### PROBLEM STATEMENT
All lines from the one that contains "ATOM 85 O O" through the close of the entries below are to be repeated exactly, without any pictures.

### GIVEN RECORDS

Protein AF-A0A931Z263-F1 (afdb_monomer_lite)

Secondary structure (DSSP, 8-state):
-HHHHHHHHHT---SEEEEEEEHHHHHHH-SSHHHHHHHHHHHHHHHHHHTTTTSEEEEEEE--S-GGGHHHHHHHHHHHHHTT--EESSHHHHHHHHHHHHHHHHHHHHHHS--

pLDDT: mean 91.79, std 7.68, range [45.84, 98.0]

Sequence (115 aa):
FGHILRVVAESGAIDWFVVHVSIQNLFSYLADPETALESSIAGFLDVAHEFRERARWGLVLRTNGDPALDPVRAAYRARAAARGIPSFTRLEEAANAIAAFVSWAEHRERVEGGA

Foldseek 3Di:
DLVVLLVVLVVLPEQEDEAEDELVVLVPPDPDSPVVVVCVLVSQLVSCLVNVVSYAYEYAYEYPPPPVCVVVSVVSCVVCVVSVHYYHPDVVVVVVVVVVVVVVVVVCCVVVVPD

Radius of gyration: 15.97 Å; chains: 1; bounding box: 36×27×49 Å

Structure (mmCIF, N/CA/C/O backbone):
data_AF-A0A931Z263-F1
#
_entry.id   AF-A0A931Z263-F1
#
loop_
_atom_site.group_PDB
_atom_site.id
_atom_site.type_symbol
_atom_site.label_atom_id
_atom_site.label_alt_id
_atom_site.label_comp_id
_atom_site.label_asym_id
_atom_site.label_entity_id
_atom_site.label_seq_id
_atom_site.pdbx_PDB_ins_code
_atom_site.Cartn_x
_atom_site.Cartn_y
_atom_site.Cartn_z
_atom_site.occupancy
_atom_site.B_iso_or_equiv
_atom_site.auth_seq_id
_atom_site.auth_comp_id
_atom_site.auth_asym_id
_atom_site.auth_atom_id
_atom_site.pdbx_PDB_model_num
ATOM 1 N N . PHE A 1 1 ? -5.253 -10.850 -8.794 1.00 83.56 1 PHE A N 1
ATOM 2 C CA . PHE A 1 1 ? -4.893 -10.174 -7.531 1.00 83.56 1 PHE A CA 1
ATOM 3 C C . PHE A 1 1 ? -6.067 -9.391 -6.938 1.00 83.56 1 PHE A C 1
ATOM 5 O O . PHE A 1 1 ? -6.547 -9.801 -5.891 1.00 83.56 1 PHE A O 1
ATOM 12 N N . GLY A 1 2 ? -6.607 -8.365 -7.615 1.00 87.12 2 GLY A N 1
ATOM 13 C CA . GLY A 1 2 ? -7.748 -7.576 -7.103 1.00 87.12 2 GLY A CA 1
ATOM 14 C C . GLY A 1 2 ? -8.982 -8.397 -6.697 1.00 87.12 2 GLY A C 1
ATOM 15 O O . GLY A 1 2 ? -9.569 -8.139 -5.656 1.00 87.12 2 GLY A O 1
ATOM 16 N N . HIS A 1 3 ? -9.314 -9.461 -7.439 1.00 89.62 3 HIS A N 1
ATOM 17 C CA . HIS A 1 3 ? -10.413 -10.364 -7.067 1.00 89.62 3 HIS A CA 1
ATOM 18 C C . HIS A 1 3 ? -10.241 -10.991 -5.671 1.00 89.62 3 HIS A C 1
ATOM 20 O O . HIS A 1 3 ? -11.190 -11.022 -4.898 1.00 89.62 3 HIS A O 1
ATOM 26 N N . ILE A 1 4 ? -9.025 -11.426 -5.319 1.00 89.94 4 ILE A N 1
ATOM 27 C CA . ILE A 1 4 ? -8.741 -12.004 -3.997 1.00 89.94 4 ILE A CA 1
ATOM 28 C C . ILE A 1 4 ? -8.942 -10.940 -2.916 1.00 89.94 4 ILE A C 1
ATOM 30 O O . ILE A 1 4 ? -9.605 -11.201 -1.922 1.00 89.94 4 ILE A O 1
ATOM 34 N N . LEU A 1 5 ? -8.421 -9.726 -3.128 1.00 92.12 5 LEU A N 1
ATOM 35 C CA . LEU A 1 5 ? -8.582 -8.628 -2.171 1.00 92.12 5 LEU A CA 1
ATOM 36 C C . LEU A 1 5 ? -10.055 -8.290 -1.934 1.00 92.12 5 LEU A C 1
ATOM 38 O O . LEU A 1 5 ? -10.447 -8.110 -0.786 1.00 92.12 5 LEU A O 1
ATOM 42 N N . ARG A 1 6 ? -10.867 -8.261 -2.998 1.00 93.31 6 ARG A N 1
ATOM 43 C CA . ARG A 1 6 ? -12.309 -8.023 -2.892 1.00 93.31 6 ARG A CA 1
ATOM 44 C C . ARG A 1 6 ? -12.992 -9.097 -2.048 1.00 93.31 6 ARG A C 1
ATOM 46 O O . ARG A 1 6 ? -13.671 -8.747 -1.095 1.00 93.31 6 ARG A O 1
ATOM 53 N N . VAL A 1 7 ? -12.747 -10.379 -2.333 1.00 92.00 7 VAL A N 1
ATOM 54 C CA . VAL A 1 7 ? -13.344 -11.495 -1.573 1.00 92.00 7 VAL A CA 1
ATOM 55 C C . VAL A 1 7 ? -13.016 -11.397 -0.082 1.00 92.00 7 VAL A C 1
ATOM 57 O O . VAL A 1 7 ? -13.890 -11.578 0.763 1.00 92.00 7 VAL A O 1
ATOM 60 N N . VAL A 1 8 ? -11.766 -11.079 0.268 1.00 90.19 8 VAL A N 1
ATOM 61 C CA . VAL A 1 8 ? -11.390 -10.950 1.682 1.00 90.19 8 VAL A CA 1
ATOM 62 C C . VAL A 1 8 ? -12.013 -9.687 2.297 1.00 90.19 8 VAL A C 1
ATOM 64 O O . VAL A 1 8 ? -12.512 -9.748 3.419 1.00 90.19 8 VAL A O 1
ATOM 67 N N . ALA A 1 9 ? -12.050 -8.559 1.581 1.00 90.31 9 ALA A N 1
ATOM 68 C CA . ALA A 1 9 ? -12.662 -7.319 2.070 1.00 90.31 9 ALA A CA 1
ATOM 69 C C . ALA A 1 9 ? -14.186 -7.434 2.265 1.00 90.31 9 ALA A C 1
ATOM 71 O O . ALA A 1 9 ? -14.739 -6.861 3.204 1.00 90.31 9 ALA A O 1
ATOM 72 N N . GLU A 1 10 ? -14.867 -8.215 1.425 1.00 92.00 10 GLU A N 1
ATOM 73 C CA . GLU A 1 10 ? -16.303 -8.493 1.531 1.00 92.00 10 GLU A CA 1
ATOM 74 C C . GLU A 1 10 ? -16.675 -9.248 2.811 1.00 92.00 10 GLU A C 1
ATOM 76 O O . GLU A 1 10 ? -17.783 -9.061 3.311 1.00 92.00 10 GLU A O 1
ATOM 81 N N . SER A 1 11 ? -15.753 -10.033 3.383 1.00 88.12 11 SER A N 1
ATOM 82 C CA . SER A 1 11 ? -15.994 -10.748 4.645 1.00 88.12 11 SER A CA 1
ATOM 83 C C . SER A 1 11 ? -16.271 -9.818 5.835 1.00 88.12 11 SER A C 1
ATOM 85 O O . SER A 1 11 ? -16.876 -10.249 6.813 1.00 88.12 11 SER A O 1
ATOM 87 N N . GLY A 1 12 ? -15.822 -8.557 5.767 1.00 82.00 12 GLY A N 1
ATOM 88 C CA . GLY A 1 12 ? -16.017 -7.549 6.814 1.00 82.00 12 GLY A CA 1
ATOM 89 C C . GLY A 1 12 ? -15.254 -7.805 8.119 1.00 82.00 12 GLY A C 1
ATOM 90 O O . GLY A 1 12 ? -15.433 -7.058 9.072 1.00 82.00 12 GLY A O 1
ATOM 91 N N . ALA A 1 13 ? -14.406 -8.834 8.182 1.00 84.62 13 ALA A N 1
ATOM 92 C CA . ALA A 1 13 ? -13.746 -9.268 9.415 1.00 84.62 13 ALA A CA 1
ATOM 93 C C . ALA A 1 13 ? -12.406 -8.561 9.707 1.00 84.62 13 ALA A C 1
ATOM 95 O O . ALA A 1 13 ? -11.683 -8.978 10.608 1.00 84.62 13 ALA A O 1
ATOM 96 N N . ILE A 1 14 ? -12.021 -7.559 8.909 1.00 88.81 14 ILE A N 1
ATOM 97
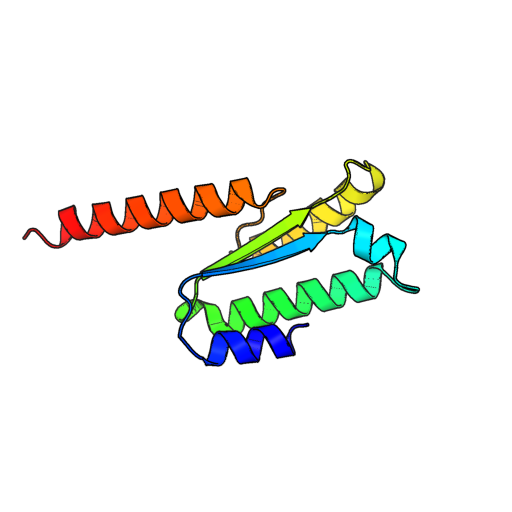 C CA . ILE A 1 14 ? -10.660 -7.010 8.900 1.00 88.81 14 ILE A CA 1
ATOM 98 C C . ILE A 1 14 ? -10.686 -5.489 9.021 1.00 88.81 14 ILE A C 1
ATOM 100 O O . ILE A 1 14 ? -11.193 -4.807 8.135 1.00 88.81 14 ILE A O 1
ATOM 104 N N . ASP A 1 15 ? -10.024 -4.965 10.054 1.00 90.88 15 ASP A N 1
ATOM 105 C CA . ASP A 1 15 ? -9.847 -3.520 10.251 1.00 90.88 15 ASP A CA 1
ATOM 106 C C . ASP A 1 15 ? -8.742 -2.925 9.365 1.00 90.88 15 ASP A C 1
ATOM 108 O O . ASP A 1 15 ? -8.794 -1.750 8.991 1.00 90.88 15 ASP A O 1
ATOM 112 N N . TRP A 1 16 ? -7.725 -3.728 9.030 1.00 93.62 16 TRP A N 1
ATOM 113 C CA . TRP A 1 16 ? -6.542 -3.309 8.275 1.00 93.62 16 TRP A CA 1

### TASK OUTPUT
ATOM 85 O O . SER A 1 11 ? -16.876 -10.249 6.813 1.00 88.12 11 SER A O 1
ATOM 87 N N . GLY A 1 12 ? -15.822 -8.557 5.767 1.00 82.00 12 GLY A N 1
ATOM 88 C CA . GLY A 1 12 ? -16.017 -7.549 6.814 1.00 82.00 12 GLY A CA 1
ATOM 89 C C . GLY A 1 12 ? -15.254 -7.805 8.119 1.00 82.00 12 GLY A C 1
ATOM 90 O O . GLY A 1 12 ? -15.433 -7.058 9.072 1.00 82.00 12 GLY A O 1
ATOM 91 N N . ALA A 1 13 ? -14.406 -8.834 8.182 1.00 84.62 13 ALA A N 1
ATOM 92 C CA . ALA A 1 13 ? -13.746 -9.268 9.415 1.00 84.62 13 ALA A CA 1
ATOM 93 C C . ALA A 1 13 ? -12.406 -8.561 9.707 1.00 84.62 13 ALA A C 1
ATOM 95 O O . ALA A 1 13 ? -11.683 -8.978 10.608 1.00 84.62 13 ALA A O 1
ATOM 96 N N . ILE A 1 14 ? -12.021 -7.559 8.909 1.00 88.81 14 ILE A N 1
ATOM 97
 C CA . ILE A 1 14 ? -10.660 -7.010 8.900 1.00 88.81 14 ILE A CA 1
ATOM 98 C C . ILE A 1 14 ? -10.686 -5.489 9.021 1.00 88.81 14 ILE A C 1
ATOM 100 O O . ILE A 1 14 ? -11.193 -4.807 8.135 1.00 88.81 14 ILE A O 1
ATOM 104 N N . ASP A 1 15 ? -10.024 -4.965 10.054 1.00 90.88 15 ASP A N 1
ATOM 105 C CA . ASP A 1 15 ? -9.847 -3.520 10.251 1.00 90.88 15 ASP A CA 1
ATOM 106 C C . ASP A 1 15 ? -8.742 -2.925 9.365 1.00 90.88 15 ASP A C 1
ATOM 108 O O . ASP A 1 15 ? -8.794 -1.750 8.991 1.00 90.88 15 ASP A O 1
ATOM 112 N N . TRP A 1 16 ? -7.725 -3.728 9.030 1.00 93.62 16 TRP A N 1
ATOM 113 C CA . TRP A 1 16 ? -6.542 -3.309 8.275 1.00 93.62 16 TRP A CA 1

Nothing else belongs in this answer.